Steven Nelson, US News & World Report

A group of medical marijuana patients prevailed Tuesday in their fight against most - but not all - felony charges brought by federal prosecutors in Washington state.

A jury found three members of the so-called "Kettle Falls Five" guilty of one federal crime: growing between 50 and 100 plants, which they admittedly did in a collective garden that roughly complied with state medical marijuana law.

But the defendants were acquitted of felony charges for alleged distribution, conspiracy, cultivation of more than 100 plants and use of firearms in furtherance of a drug trafficking crime.

The long-running case attracted national attention and pitted a plucky family of four – plus a family friend – against a zealously anti-marijuana U.S. attorney's office in a state that allows recreational use of the drug.

One original defendant, family patriarch Larry Harvey, was excused from the case prior to trial because he has terminal cancer. Harvey traveled to the nation’s capital last year to campaign for a budget amendment Congress passed to protect state medical pot laws from federal interference.

Infuriated activists say prosecutors in the case failed to heed the Department of Justice’s 2009 guidance against prosecuting patients in medical marijuana states and ignored the wishes of Congress.

Americans overwhelmingly support medical marijuana, according to polls, but at trial the patients were not allowed to say they grew the drug for state-permitted medical use.
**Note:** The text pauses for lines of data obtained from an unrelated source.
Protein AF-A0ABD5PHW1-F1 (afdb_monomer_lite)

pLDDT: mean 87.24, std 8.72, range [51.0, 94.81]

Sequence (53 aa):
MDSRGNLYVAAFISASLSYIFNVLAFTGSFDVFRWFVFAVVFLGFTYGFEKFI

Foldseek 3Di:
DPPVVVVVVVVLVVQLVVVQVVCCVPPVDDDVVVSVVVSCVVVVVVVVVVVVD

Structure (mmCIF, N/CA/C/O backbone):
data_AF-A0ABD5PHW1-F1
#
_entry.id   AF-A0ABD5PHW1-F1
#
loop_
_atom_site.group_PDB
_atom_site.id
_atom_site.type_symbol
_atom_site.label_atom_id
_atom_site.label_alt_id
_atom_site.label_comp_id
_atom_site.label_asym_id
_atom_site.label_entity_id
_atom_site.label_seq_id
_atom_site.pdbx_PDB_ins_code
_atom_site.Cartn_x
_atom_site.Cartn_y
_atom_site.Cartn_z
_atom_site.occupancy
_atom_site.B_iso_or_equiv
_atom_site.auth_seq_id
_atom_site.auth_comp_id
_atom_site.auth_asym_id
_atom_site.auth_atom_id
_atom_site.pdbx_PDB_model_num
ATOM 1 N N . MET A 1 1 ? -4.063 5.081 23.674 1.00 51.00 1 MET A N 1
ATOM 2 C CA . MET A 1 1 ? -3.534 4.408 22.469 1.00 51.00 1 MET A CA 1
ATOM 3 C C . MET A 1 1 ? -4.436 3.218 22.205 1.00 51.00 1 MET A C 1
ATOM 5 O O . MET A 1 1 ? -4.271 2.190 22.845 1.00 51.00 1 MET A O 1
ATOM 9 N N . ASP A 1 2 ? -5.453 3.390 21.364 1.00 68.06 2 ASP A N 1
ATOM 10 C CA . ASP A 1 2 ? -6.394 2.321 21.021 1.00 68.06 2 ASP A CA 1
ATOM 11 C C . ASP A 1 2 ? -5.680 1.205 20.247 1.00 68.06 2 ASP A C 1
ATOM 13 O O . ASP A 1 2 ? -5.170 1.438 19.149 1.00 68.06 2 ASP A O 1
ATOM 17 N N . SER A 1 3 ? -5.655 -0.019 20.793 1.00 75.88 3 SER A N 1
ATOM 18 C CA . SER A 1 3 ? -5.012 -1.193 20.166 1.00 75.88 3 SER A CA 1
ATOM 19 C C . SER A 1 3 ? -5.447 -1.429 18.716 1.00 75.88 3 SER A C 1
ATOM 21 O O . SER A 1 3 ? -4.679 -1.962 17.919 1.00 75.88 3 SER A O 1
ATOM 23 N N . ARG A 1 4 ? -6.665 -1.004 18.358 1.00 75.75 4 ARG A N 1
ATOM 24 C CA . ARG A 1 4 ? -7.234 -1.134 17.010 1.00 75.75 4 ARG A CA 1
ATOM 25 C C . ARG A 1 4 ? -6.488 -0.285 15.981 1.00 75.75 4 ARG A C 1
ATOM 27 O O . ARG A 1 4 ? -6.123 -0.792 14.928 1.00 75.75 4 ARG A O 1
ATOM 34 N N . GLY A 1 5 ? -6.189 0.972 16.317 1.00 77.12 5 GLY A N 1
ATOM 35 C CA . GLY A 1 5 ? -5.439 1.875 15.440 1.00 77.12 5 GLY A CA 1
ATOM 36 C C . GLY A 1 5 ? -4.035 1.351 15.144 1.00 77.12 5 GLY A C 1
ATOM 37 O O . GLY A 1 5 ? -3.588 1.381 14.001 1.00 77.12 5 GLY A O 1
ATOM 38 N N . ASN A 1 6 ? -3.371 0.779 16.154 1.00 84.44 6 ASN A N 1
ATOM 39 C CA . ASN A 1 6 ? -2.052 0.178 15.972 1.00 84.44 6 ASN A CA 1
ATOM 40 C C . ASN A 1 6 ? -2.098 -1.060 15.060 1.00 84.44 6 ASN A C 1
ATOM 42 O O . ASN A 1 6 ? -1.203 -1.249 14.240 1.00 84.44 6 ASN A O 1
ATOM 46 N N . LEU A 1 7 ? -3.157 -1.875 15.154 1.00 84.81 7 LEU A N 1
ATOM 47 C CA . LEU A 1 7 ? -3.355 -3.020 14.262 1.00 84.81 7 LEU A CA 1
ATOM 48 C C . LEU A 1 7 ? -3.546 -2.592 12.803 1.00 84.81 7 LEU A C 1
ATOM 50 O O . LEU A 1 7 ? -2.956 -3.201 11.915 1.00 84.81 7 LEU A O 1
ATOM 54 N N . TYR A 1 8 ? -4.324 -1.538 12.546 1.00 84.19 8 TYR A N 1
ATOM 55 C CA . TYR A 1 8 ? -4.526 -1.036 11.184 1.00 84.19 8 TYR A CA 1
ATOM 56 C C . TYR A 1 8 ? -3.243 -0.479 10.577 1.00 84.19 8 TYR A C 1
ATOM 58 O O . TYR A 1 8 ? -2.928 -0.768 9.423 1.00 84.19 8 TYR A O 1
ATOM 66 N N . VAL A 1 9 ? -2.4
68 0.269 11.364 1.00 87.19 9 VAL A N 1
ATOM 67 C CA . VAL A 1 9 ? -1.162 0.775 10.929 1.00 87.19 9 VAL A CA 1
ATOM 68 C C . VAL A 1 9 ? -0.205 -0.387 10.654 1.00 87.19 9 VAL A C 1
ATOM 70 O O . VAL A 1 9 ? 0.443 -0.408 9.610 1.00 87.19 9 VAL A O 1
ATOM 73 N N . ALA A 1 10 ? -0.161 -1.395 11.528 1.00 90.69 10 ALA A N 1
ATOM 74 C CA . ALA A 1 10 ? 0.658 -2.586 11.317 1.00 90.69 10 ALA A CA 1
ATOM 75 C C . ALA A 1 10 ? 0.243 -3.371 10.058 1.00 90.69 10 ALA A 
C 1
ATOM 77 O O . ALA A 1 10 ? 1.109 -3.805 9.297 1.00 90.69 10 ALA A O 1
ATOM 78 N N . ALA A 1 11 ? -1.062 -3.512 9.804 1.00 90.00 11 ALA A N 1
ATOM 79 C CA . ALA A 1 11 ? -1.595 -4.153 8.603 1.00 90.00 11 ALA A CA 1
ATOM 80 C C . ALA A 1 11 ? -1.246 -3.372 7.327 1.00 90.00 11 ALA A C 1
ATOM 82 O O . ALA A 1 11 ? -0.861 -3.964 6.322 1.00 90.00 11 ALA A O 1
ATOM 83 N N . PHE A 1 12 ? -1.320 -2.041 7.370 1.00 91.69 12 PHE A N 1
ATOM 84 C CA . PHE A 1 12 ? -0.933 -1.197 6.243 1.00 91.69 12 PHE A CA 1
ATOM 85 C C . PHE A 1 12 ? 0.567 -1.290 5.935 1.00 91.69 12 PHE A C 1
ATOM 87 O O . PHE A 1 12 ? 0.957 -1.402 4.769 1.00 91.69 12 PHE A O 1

Possession of marijuana for any reason outside limited research is a federal crime, regardless of state laws allowing medical or recreational use. Prosecutors and judges presiding over the case decided informing the jury about state law would be confusing and irrelevant.

The defendants' rural garden in eastern Washington was raided by the Drug Enforcement Administration in 2012 after local officials found 74 plants. State law allows patients to grow 15 plants each, up to 45 plants in collective gardens. Prosecutors cited photos from the previous year to allege more than 100 plants were grown, a violation that carries a five-year mandatory sentence.

The defendants' gun ownership – the weapons were for hunting, they successfully argued – could have yielded another mandatory five-year sentence. 

The advocacy group Americans for Safe Access, which worked intimately on the case, celebrated the outcome.

"The jury saw through the deceit of the federal government and rightly acquitted on almost all charges," Kris Hermes, a spokesman for the group, said in a statement. "This should signal to the Department of Justice that prosecutions such as the Kettle Falls Five are a waste of time and money and, if anything, should be left to state courts."

Americans for Safe Access estimates the prosecution cost the federal government $2 million.

U.S. District Judge Thomas Rice denied a prosecution request to immediately imprison the defendants Tuesday, the Spokesman-Review reports. Sentencing is currently scheduled for June 10. They may face years in prison, but will be allowed to describe their reason for growing the drug at sentencing.